‘For the record, full name and address.’
When he reached the borough where Nobby lived, he stopped.
‘Willesden? But that’s miles away.’
‘I know where it is,’ said the pensioner. ‘I live there.’
‘And the dead man?’
‘Of course. That’s where we met, dinwee?’
He was one of those cockneys who feel obliged to turn statements into questions by adding an unnecessary interrogative at the end.
‘You came all this way to tell me about him?’
‘Seemed only right, ’im being dead an’ all,’ said Nobby. ‘You got to get the bastards what did that to ’im. Bang ’em up.’
‘I got them,’ said Burns. ‘The court just let them go.’
Clarke was shocked. Burns found an ashtray in a drawer and the old man stubbed out.
‘That’s well out of order. I don’t know what this bloody country’s coming to.’
‘You’re not the only one. Right, the dead man. His name?’
‘Peter.’
Burns wrote it down.
‘Peter what?’
‘Dunno. I never asked him.’
Burns counted slowly and silently from one to ten.
‘We think he had come this far east on that Tuesday to put flowers on a grave in the local cemetery. His mum?’
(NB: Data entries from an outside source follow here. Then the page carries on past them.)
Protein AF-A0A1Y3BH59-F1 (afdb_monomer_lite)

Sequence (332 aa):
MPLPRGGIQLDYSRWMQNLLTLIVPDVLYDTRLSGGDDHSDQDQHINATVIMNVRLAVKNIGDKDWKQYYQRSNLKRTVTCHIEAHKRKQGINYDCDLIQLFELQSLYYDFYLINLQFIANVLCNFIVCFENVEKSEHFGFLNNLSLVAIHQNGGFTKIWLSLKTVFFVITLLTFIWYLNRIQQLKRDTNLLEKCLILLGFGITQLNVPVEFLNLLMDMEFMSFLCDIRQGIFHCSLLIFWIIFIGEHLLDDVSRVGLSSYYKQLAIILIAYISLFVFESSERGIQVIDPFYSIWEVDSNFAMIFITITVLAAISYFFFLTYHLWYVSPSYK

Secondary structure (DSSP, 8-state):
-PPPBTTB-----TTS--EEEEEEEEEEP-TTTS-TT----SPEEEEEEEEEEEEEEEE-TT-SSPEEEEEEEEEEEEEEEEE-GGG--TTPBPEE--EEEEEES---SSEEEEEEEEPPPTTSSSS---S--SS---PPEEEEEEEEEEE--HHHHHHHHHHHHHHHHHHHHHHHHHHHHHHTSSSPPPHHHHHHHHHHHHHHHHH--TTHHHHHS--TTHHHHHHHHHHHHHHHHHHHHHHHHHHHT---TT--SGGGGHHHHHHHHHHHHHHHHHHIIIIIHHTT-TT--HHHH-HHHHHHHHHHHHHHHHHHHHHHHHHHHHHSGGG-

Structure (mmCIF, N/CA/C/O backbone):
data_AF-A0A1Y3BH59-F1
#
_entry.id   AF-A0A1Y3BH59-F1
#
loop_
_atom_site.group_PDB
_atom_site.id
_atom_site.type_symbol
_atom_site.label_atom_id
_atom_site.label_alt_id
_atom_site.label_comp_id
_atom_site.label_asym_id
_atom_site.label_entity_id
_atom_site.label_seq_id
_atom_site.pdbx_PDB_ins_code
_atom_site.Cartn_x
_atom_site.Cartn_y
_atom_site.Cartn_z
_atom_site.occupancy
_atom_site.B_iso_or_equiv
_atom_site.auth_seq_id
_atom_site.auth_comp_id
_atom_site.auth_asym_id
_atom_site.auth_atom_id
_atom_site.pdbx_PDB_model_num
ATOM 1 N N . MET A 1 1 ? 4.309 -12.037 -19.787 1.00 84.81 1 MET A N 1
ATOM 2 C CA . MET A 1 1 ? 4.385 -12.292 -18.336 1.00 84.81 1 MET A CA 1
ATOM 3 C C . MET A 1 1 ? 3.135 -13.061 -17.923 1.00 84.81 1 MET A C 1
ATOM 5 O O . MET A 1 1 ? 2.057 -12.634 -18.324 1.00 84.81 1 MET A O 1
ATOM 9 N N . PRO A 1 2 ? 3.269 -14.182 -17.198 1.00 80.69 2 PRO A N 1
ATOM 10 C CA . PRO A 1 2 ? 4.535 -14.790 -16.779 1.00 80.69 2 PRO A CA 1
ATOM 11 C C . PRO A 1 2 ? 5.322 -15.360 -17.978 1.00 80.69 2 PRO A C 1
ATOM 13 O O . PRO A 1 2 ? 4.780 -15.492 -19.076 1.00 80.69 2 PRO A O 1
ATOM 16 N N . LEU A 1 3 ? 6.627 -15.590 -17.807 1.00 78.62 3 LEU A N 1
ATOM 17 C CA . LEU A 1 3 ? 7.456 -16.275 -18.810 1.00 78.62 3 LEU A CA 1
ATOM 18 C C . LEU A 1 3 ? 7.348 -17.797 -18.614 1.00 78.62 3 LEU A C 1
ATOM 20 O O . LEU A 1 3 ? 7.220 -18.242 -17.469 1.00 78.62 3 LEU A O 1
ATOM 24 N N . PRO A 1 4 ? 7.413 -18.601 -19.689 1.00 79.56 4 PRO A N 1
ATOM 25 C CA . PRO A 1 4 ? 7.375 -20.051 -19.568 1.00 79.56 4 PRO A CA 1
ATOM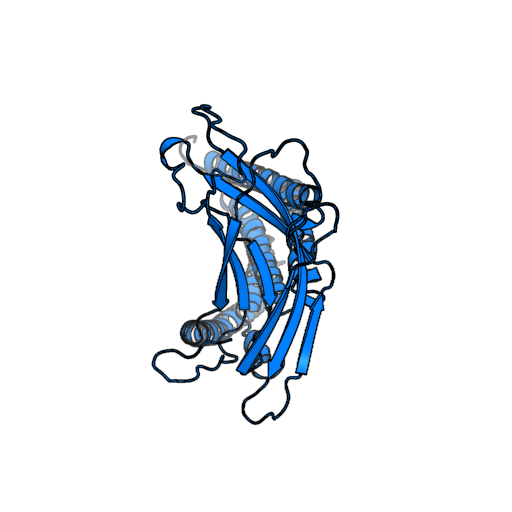 26 C C . PRO A 1 4 ? 8.575 -20.562 -18.760 1.00 79.56 4 PRO A C 1
ATOM 28 O O . PRO A 1 4 ? 9.702 -20.094 -18.931 1.00 79.56 4 PRO A O 1
ATOM 31 N N . ARG A 1 5 ? 8.346 -21.546 -17.886 1.00 75.94 5 ARG A N 1
ATOM 32 C CA . ARG A 1 5 ? 9.401 -22.236 -17.124 1.00 75.94 5 ARG A CA 1
ATOM 33 C C . ARG A 1 5 ? 9.287 -23.735 -17.364 1.00 75.94 5 ARG A C 1
ATOM 35 O O . ARG A 1 5 ? 8.207 -24.300 -17.243 1.00 75.94 5 ARG A O 1
ATOM 42 N N . GLY A 1 6 ? 10.396 -24.379 -17.732 1.00 71.56 6 GLY A N 1
ATOM 43 C CA . GLY A 1 6 ? 10.421 -25.827 -17.981 1.00 71.56 6 GLY A CA 1
ATOM 44 C C . GLY A 1 6 ? 9.504 -26.289 -19.124 1.00 71.56 6 GLY A C 1
ATOM 45 O O . GLY A 1 6 ? 8.977 -27.393 -19.063 1.00 71.56 6 GLY A O 1
ATOM 46 N N . GLY A 1 7 ? 9.270 -25.442 -20.135 1.00 70.94 7 GLY A N 1
ATOM 47 C CA . GLY A 1 7 ? 8.393 -25.757 -21.273 1.00 70.94 7 GLY A CA 1
ATOM 48 C C . GLY A 1 7 ? 6.891 -25.615 -20.997 1.00 70.94 7 GLY A C 1
ATOM 49 O O . GLY A 1 7 ? 6.091 -25.863 -21.893 1.00 70.94 7 GLY A O 1
ATOM 50 N N . ILE A 1 8 ? 6.502 -25.187 -19.791 1.00 78.31 8 ILE A N 1
ATOM 51 C CA . ILE A 1 8 ? 5.107 -24.934 -19.419 1.00 78.31 8 ILE A CA 1
ATOM 52 C C . ILE A 1 8 ? 4.856 -23.426 -19.460 1.00 78.31 8 ILE A C 1
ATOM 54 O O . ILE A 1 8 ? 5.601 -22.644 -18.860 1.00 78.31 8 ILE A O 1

‘Nah. He didn’t have no parents. Lost them as a small child. Orphan boy. Raised at Barnardo’s. You must mean his Auntie May. She was his house mother.’
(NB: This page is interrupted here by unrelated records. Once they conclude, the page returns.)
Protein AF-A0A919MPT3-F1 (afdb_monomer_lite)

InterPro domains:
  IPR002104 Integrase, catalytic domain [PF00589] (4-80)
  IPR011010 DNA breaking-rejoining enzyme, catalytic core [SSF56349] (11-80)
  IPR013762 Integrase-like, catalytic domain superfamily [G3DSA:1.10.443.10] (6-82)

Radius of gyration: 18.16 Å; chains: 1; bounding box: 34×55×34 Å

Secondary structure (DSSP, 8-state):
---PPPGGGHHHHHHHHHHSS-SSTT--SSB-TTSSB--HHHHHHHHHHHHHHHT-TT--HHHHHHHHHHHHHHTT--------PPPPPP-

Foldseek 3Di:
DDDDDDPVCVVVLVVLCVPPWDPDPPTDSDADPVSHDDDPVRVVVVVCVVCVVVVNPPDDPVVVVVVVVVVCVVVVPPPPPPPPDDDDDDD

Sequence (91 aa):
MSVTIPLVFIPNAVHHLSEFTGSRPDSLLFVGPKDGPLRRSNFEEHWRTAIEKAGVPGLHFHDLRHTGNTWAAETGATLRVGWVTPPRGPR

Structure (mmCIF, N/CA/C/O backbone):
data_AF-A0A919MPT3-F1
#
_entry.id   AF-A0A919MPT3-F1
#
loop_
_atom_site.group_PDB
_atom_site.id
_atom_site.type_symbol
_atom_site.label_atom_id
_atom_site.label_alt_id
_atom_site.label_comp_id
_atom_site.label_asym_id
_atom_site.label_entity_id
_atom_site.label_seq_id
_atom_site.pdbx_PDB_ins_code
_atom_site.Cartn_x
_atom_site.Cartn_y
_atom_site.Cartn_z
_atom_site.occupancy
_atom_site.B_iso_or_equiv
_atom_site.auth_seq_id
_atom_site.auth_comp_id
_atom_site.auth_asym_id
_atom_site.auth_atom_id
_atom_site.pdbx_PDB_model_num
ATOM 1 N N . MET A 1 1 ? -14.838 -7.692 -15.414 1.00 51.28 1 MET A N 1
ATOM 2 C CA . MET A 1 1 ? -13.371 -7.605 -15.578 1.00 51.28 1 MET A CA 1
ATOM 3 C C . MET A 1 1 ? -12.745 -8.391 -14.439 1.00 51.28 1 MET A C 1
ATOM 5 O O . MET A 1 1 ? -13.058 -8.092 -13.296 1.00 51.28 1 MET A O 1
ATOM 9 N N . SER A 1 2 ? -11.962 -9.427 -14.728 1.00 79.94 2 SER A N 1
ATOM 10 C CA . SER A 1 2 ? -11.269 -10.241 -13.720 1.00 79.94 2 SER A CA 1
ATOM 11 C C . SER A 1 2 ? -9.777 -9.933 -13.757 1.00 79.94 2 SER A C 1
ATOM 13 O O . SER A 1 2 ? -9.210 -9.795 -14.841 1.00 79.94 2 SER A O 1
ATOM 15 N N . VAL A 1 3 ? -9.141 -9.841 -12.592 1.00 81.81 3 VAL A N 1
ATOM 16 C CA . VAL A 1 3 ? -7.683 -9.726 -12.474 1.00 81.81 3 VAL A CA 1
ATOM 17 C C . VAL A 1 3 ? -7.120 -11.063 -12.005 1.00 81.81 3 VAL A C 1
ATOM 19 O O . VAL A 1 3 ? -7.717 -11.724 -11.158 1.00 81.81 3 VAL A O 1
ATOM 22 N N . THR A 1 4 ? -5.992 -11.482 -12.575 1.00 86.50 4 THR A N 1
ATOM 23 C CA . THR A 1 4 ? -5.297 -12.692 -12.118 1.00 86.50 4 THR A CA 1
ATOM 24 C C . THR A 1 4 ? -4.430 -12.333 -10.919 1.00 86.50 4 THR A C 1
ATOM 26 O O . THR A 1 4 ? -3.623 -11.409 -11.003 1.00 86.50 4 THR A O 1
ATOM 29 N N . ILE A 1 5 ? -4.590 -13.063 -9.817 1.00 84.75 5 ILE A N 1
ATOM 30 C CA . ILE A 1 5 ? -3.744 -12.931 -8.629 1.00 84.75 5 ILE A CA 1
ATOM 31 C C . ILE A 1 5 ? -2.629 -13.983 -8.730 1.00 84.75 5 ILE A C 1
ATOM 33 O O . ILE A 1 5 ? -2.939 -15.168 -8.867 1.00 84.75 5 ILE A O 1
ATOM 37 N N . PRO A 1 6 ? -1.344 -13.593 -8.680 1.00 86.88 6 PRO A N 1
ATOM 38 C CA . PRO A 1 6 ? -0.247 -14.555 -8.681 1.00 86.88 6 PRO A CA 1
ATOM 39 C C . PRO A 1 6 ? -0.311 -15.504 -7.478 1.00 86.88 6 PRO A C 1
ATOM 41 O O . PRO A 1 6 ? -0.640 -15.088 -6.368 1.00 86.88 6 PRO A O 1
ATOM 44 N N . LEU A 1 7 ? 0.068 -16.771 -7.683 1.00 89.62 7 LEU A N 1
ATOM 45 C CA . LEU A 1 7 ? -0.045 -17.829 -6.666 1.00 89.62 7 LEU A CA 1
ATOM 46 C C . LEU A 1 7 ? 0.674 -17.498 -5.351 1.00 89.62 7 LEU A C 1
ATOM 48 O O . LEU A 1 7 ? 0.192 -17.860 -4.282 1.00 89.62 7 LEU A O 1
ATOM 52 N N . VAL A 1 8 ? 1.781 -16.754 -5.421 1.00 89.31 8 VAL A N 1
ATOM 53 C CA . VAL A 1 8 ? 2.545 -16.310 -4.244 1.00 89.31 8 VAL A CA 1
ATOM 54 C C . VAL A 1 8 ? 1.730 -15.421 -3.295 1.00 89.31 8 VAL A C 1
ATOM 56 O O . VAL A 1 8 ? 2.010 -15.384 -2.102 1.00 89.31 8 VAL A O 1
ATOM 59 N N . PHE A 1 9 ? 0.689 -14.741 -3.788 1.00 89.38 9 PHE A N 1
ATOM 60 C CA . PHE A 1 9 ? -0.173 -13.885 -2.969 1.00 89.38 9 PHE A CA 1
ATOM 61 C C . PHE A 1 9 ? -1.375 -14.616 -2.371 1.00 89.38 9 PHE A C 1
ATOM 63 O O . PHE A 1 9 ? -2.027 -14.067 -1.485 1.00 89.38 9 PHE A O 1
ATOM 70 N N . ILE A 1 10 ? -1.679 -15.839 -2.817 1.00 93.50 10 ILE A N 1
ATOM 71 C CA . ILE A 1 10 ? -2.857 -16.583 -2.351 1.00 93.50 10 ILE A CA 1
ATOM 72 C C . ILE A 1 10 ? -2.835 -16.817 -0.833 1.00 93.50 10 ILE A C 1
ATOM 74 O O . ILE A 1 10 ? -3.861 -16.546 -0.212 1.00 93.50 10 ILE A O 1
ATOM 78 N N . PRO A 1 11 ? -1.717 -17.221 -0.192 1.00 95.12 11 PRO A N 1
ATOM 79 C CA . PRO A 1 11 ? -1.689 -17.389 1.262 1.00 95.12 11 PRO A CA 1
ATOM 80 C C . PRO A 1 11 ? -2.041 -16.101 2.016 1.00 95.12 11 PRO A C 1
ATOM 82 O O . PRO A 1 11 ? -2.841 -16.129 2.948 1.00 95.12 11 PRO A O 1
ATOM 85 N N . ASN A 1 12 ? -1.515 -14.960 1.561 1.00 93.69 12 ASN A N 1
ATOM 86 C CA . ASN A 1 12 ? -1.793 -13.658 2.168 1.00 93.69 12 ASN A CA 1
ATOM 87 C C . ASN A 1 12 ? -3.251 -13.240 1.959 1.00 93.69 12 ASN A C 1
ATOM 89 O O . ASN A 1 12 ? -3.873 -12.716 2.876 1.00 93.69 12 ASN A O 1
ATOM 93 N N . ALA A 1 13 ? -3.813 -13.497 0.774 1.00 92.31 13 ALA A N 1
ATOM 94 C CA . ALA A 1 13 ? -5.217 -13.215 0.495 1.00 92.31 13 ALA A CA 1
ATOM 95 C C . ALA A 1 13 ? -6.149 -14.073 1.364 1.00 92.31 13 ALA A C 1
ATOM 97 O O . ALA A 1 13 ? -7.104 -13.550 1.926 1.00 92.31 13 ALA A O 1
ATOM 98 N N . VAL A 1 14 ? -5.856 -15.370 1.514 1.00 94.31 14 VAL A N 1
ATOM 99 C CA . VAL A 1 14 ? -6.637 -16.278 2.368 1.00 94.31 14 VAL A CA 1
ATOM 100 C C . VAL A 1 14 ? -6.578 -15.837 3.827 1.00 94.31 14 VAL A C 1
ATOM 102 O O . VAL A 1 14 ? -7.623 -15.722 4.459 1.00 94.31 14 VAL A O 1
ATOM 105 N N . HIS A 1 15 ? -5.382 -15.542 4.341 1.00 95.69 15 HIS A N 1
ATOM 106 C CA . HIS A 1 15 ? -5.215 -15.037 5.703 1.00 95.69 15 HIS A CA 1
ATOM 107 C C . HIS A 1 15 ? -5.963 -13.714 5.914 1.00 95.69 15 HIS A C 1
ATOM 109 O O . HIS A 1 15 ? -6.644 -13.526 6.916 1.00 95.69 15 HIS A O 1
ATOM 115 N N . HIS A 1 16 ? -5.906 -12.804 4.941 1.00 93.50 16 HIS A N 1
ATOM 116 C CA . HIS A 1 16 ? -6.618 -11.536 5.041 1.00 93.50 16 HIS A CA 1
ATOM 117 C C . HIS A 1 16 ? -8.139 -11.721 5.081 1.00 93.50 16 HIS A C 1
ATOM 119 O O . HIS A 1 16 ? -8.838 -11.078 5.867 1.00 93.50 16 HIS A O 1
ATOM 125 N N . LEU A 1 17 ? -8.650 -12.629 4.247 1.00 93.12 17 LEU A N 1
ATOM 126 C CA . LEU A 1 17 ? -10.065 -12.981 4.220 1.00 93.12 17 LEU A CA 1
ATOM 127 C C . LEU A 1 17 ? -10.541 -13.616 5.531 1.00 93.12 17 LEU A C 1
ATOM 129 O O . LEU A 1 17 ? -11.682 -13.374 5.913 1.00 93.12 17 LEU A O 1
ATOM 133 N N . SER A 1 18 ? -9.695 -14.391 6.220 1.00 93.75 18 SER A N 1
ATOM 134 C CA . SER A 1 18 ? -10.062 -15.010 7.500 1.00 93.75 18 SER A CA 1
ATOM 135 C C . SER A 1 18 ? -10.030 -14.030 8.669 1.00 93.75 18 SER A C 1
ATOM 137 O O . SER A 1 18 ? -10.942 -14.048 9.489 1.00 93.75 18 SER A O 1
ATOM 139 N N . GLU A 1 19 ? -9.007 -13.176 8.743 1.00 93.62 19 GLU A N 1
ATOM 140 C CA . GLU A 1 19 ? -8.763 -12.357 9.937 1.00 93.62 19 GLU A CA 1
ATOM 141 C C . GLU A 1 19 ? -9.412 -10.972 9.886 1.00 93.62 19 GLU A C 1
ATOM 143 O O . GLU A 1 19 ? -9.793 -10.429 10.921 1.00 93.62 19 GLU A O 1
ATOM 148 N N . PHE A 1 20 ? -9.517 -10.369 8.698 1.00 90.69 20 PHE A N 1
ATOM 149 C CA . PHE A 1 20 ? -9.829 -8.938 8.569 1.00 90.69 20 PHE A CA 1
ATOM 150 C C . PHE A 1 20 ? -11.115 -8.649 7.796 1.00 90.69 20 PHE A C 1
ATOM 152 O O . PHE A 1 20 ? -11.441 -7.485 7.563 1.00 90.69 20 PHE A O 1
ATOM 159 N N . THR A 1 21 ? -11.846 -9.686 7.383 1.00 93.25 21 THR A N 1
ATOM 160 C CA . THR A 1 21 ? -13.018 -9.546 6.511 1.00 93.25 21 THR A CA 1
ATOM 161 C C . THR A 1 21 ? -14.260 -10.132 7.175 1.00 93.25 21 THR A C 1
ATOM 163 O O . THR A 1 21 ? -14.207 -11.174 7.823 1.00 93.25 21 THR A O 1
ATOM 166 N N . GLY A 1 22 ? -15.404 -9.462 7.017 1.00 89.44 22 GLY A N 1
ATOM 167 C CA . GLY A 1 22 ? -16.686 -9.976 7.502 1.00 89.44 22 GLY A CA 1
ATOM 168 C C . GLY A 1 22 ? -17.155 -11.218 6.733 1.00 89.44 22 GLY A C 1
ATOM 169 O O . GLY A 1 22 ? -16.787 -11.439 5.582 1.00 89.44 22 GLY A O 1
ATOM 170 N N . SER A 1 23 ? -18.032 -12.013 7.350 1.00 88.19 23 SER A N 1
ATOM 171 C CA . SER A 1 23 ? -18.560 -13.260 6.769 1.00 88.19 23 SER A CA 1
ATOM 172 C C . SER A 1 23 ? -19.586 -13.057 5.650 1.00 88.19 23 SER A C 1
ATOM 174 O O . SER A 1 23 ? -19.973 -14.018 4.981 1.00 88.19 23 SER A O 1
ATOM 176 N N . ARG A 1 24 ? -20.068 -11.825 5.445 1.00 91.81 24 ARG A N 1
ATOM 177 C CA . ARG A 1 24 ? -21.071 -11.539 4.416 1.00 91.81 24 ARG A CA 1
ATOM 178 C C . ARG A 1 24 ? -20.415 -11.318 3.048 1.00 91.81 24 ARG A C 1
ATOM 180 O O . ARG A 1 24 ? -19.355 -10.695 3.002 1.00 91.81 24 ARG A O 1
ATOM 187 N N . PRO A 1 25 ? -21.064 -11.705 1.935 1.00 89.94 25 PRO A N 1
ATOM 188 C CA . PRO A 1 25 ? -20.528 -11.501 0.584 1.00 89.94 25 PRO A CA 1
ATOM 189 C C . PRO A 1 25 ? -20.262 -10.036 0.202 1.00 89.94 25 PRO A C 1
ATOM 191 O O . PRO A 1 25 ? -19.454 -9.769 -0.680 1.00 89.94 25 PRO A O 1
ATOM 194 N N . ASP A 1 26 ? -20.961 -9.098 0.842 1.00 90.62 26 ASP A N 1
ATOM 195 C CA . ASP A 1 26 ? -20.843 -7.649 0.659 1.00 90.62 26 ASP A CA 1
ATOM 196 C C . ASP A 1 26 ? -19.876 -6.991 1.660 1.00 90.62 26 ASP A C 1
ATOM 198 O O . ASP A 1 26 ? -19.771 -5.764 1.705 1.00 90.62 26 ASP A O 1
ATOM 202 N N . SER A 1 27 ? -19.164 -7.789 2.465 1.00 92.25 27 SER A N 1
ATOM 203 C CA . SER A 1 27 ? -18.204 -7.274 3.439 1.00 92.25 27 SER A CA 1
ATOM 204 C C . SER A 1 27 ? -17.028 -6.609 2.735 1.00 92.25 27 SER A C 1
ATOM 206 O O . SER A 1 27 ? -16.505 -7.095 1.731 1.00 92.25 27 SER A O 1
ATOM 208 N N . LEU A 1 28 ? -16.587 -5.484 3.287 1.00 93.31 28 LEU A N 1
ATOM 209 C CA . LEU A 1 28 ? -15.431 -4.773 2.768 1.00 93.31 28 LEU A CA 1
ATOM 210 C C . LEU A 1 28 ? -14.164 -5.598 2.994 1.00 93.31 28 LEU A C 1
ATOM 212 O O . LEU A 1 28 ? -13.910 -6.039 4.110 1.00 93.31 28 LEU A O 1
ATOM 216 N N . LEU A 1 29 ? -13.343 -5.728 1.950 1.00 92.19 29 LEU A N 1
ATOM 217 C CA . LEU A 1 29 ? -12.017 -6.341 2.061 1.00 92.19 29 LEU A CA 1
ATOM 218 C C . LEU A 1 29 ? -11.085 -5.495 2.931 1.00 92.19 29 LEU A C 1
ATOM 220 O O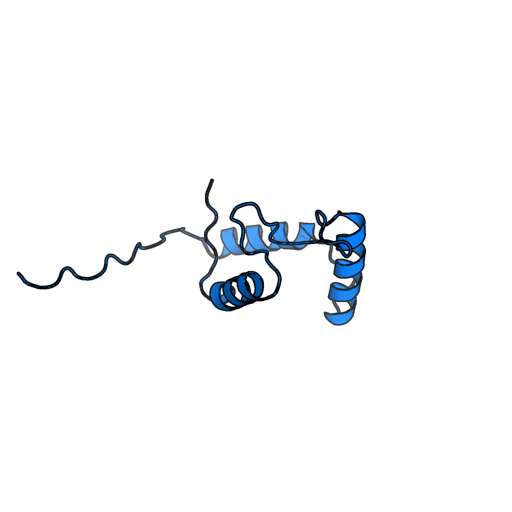 . LEU A 1 29 ? -10.304 -6.035 3.694 1.00 92.19 29 LEU A O 1
ATOM 224 N N . PHE A 1 30 ? -11.162 -4.167 2.834 1.00 91.00 30 PHE A N 1
ATOM 225 C CA . PHE A 1 30 ? -10.334 -3.261 3.627 1.00 91.00 30 PHE A CA 1
ATOM 226 C C . PHE A 1 30 ? -11.218 -2.263 4.360 1.00 91.00 30 PHE A C 1
ATOM 228 O O . PHE A 1 30 ? -11.936 -1.474 3.736 1.00 91.00 30 PHE A O 1
ATOM 235 N N . VAL A 1 31 ? -11.138 -2.287 5.686 1.00 90.19 31 VAL A N 1
ATOM 236 C CA . VAL A 1 31 ? -11.877 -1.386 6.567 1.00 90.19 31 VAL A CA 1
ATOM 237 C C . VAL A 1 31 ? -10.954 -0.320 7.149 1.00 90.19 31 VAL A C 1
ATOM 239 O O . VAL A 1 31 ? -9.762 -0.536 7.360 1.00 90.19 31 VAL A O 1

Burns had an image of a small boy, bereft and bereaved, and of a kindly woman trying to put his shattered little life back together. Twenty years after her death, he still came on her birthday to put flowers on her grave. Eighteen days ago it was an act that cost him his life.
‘So where did you meet this Peter?’
‘The club.’
‘Club?’
‘DSS. We sat side by side, every week. They give us chairs. Me, with the arthritis, ’im with the gammy leg.’
Burns could imagine them sitting in the Department of Social Security waiting for the crowd of applicants to thin out.
‘So while you sat and waited, you chatted?’
‘Yeah, a bit.’
‘But you never asked his surname?’
‘No, and ’e never asked me mine, did ’e?’